START THE DATA
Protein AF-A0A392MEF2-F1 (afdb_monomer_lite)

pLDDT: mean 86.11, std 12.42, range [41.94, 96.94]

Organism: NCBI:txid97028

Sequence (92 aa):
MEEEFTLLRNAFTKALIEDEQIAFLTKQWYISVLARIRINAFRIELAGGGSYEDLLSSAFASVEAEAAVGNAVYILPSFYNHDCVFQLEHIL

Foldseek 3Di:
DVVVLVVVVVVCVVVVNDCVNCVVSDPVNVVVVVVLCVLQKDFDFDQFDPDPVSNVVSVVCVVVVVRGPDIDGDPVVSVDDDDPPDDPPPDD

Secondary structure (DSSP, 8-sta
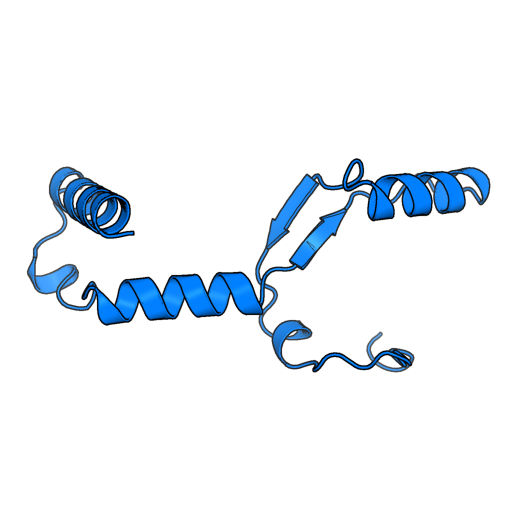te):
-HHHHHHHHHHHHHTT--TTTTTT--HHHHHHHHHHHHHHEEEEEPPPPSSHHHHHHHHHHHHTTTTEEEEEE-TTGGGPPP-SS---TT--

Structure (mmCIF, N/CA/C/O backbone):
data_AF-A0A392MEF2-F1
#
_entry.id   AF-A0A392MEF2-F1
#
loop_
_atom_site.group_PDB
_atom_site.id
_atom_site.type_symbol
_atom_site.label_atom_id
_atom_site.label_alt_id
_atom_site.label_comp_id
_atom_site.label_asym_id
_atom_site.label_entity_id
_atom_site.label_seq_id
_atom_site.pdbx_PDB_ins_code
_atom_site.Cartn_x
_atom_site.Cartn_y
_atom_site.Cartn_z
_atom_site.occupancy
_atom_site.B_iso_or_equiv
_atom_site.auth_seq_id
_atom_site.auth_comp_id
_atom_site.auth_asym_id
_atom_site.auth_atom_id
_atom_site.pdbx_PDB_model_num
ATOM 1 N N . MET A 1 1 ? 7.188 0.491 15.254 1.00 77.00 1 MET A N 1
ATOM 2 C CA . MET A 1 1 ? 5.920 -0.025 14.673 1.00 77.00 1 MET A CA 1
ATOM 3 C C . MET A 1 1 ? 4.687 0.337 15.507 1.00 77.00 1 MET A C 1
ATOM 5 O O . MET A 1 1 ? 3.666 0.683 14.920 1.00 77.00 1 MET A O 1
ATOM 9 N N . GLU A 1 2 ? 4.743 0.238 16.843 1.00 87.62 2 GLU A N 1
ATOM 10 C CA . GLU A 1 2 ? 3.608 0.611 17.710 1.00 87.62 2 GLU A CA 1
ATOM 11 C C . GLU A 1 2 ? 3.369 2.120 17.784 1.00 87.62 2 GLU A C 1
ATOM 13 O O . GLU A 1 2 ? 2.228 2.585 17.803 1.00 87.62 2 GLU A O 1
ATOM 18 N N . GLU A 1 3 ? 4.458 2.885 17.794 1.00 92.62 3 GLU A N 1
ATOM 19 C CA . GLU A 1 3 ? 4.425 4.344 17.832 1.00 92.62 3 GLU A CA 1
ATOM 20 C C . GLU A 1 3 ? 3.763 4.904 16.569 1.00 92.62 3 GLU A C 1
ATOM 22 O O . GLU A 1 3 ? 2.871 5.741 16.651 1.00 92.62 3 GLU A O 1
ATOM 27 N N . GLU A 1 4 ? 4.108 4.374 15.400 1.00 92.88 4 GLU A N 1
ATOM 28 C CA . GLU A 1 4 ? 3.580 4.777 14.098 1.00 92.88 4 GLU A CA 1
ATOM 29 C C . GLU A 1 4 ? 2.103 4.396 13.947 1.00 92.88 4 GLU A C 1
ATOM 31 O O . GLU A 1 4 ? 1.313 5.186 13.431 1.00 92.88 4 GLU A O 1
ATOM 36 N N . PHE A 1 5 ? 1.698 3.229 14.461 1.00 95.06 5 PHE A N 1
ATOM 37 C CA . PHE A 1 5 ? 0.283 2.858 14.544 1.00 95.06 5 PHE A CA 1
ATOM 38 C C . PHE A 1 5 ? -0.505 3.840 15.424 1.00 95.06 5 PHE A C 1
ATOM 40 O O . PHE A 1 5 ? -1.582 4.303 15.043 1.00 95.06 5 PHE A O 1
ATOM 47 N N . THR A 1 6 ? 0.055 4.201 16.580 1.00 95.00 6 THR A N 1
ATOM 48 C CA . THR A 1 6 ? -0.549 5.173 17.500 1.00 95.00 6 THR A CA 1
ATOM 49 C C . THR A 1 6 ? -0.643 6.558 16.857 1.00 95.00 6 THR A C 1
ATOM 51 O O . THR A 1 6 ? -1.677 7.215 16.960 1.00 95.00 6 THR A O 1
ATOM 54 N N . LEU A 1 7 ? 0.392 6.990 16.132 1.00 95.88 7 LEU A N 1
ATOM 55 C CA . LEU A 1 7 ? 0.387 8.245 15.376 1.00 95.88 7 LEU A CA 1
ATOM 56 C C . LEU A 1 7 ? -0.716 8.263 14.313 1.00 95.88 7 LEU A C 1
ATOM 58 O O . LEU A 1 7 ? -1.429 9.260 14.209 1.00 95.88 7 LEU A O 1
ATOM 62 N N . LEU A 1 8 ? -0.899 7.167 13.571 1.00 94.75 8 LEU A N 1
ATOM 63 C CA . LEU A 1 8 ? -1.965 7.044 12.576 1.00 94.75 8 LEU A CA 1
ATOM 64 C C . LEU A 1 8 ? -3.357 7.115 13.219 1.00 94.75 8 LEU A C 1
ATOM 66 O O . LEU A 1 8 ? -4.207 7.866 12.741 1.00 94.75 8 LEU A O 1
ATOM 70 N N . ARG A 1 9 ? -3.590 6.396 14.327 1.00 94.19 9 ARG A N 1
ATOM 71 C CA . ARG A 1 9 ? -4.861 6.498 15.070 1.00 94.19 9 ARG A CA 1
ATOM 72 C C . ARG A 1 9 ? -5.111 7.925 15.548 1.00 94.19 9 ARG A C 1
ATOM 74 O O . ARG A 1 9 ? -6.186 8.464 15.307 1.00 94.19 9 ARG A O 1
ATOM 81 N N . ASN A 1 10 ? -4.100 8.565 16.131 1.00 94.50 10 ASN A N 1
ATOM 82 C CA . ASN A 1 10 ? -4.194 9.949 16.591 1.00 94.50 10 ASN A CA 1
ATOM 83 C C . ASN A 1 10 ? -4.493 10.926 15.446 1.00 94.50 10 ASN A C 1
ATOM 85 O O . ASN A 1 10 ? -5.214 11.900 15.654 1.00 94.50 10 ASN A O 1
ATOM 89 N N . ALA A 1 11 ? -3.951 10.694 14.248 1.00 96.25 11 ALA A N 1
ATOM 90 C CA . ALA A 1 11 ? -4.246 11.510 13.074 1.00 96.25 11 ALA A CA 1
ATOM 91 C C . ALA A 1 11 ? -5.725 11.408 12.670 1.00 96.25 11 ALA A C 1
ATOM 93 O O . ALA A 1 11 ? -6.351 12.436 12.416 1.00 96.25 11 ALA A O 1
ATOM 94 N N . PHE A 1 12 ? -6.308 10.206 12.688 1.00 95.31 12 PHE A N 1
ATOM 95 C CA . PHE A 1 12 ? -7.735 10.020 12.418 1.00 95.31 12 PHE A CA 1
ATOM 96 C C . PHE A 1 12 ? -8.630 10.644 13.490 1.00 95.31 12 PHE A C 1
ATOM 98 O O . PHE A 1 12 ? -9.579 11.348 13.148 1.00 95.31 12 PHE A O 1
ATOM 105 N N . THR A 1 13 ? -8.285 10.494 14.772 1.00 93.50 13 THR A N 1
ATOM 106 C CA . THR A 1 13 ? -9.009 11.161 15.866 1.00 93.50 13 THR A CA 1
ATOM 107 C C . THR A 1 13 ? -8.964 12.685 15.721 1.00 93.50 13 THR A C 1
END THE DATA
The output should consist of the records above, reproduced exactly, without pictures.

- ANSWER FOR THIS EXERCISE
Protein AF-A0A392MEF2-F1 (afdb_monomer_lite)

pLDDT: mean 86.11, std 12.42, range [41.94, 96.94]

Organism: NCBI:txid97028

Sequence (92 aa):
MEEEFTLLRNAFTKALIEDEQIAFLTKQWYISVLARIRINAFRIELAGGGSYEDLLSSAFASVEAEAAVGNAVYILPSFYNHDCVFQLEHIL

Foldseek 3Di:
DVVVLVVVVVVCVVVVNDCVNCVVSDPVNVVVVVVLCVLQKDFDFDQFDPDPVSNVVSVVCVVVVVRGPDIDGDPVVSVDDDDPPDDPPPDD

Secondary structure (DSSP, 8-sta
te):
-HHHHHHHHHHHHHTT--TTTTTT--HHHHHHHHHHHHHHEEEEEPPPPSSHHHHHHHHHHHHTTTTEEEEEE-TTGGGPPP-SS---TT--

Structure (mmCIF, N/CA/C/O backbone):
data_AF-A0A392MEF2-F1
#
_entry.id   AF-A0A392MEF2-F1
#
loop_
_atom_site.group_PDB
_atom_site.id
_atom_site.type_symbol
_atom_site.label_atom_id
_atom_site.label_alt_id
_atom_site.label_comp_id
_atom_site.label_asym_id
_atom_site.label_entity_id
_atom_site.label_seq_id
_atom_site.pdbx_PDB_ins_code
_atom_site.Cartn_x
_atom_site.Cartn_y
_atom_site.Cartn_z
_atom_site.occupancy
_atom_site.B_iso_or_equiv
_atom_site.auth_seq_id
_atom_site.auth_comp_id
_atom_site.auth_asym_id
_atom_site.auth_atom_id
_atom_site.pdbx_PDB_model_num
ATOM 1 N N . MET A 1 1 ? 7.188 0.491 15.254 1.00 77.00 1 MET A N 1
ATOM 2 C CA . MET A 1 1 ? 5.920 -0.025 14.673 1.00 77.00 1 MET A CA 1
ATOM 3 C C . MET A 1 1 ? 4.687 0.337 15.507 1.00 77.00 1 MET A C 1
ATOM 5 O O . MET A 1 1 ? 3.666 0.683 14.920 1.00 77.00 1 MET A O 1
ATOM 9 N N . GLU A 1 2 ? 4.743 0.238 16.843 1.00 87.62 2 GLU A N 1
ATOM 10 C CA . GLU A 1 2 ? 3.608 0.611 17.710 1.00 87.62 2 GLU A CA 1
ATOM 11 C C . GLU A 1 2 ? 3.369 2.120 17.784 1.00 87.62 2 GLU A C 1
ATOM 13 O O . GLU A 1 2 ? 2.228 2.585 17.803 1.00 87.62 2 GLU A O 1
ATOM 18 N N . GLU A 1 3 ? 4.458 2.885 17.794 1.00 92.62 3 GLU A N 1
ATOM 19 C CA . GLU A 1 3 ? 4.425 4.344 17.832 1.00 92.62 3 GLU A CA 1
ATOM 20 C C . GLU A 1 3 ? 3.763 4.904 16.569 1.00 92.62 3 GLU A C 1
ATOM 22 O O . GLU A 1 3 ? 2.871 5.741 16.651 1.00 92.62 3 GLU A O 1
ATOM 27 N N . GLU A 1 4 ? 4.108 4.374 15.400 1.00 92.88 4 GLU A N 1
ATOM 28 C CA . GLU A 1 4 ? 3.580 4.777 14.098 1.00 92.88 4 GLU A CA 1
ATOM 29 C C . GLU A 1 4 ? 2.103 4.396 13.947 1.00 92.88 4 GLU A C 1
ATOM 31 O O . GLU A 1 4 ? 1.313 5.186 13.431 1.00 92.88 4 GLU A O 1
ATOM 36 N N . PHE A 1 5 ? 1.698 3.229 14.461 1.00 95.06 5 PHE A N 1
ATOM 37 C CA . PHE A 1 5 ? 0.283 2.858 14.544 1.00 95.06 5 PHE A CA 1
ATOM 38 C C . PHE A 1 5 ? -0.505 3.840 15.424 1.00 95.06 5 PHE A C 1
ATOM 40 O O . PHE A 1 5 ? -1.582 4.303 15.043 1.00 95.06 5 PHE A O 1
ATOM 47 N N . THR A 1 6 ? 0.055 4.201 16.580 1.00 95.00 6 THR A N 1
ATOM 48 C CA . THR A 1 6 ? -0.549 5.173 17.500 1.00 95.00 6 THR A CA 1
ATOM 49 C C . THR A 1 6 ? -0.643 6.558 16.857 1.00 95.00 6 THR A C 1
ATOM 51 O O . THR A 1 6 ? -1.677 7.215 16.960 1.00 95.00 6 THR A O 1
ATOM 54 N N . LEU A 1 7 ? 0.392 6.990 16.132 1.00 95.88 7 LEU A N 1
ATOM 55 C CA . LEU A 1 7 ? 0.387 8.245 15.376 1.00 95.88 7 LEU A CA 1
ATOM 56 C C . LEU A 1 7 ? -0.716 8.263 14.313 1.00 95.88 7 LEU A C 1
ATOM 58 O O . LEU A 1 7 ? -1.429 9.260 14.209 1.00 95.88 7 LEU A O 1
ATOM 62 N N . LEU A 1 8 ? -0.899 7.167 13.571 1.00 94.75 8 LEU A N 1
ATOM 63 C CA . LEU A 1 8 ? -1.965 7.044 12.576 1.00 94.75 8 LEU A CA 1
ATOM 64 C C . LEU A 1 8 ? -3.357 7.115 13.219 1.00 94.75 8 LEU A C 1
ATOM 66 O O . LEU A 1 8 ? -4.207 7.866 12.741 1.00 94.75 8 LEU A O 1
ATOM 70 N N . ARG A 1 9 ? -3.590 6.396 14.327 1.00 94.19 9 ARG A N 1
ATOM 71 C CA . ARG A 1 9 ? -4.861 6.498 15.070 1.00 94.19 9 ARG A CA 1
ATOM 72 C C . ARG A 1 9 ? -5.111 7.925 15.548 1.00 94.19 9 ARG A C 1
ATOM 74 O O . ARG A 1 9 ? -6.186 8.464 15.307 1.00 94.19 9 ARG A O 1
ATOM 81 N N . ASN A 1 10 ? -4.100 8.565 16.131 1.00 94.50 10 ASN A N 1
ATOM 82 C CA . ASN A 1 10 ? -4.194 9.949 16.591 1.00 94.50 10 ASN A CA 1
ATOM 83 C C . ASN A 1 10 ? -4.493 10.926 15.446 1.00 94.50 10 ASN A C 1
ATOM 85 O O . ASN A 1 10 ? -5.214 11.900 15.654 1.00 94.50 10 ASN A O 1
ATOM 89 N N . ALA A 1 11 ? -3.951 10.694 14.248 1.00 96.25 11 ALA A N 1
ATOM 90 C CA . ALA A 1 11 ? -4.246 11.510 13.074 1.00 96.25 11 ALA A CA 1
ATOM 91 C C . ALA A 1 11 ? -5.725 11.408 12.670 1.00 96.25 11 ALA A C 1
ATOM 93 O O . ALA A 1 11 ? -6.351 12.436 12.416 1.00 96.25 11 ALA A O 1
ATOM 94 N N . PHE A 1 12 ? -6.308 10.206 12.688 1.00 95.31 12 PHE A N 1
ATOM 95 C CA . PHE A 1 12 ? -7.735 10.020 12.418 1.00 95.31 12 PHE A CA 1
ATOM 96 C C . PHE A 1 12 ? -8.630 10.644 13.490 1.00 95.31 12 PHE A C 1
ATOM 98 O O . PHE A 1 12 ? -9.579 11.348 13.148 1.00 95.31 12 PHE A O 1
ATOM 105 N N . THR A 1 13 ? -8.285 10.494 14.772 1.00 93.50 13 THR A N 1
ATOM 106 C CA . THR A 1 13 ? -9.009 11.161 15.866 1.00 93.50 13 THR A CA 1
ATOM 107 C C . THR A 1 13 ? -8.964 12.685 15.721 1.00 93.50 13 THR A C 1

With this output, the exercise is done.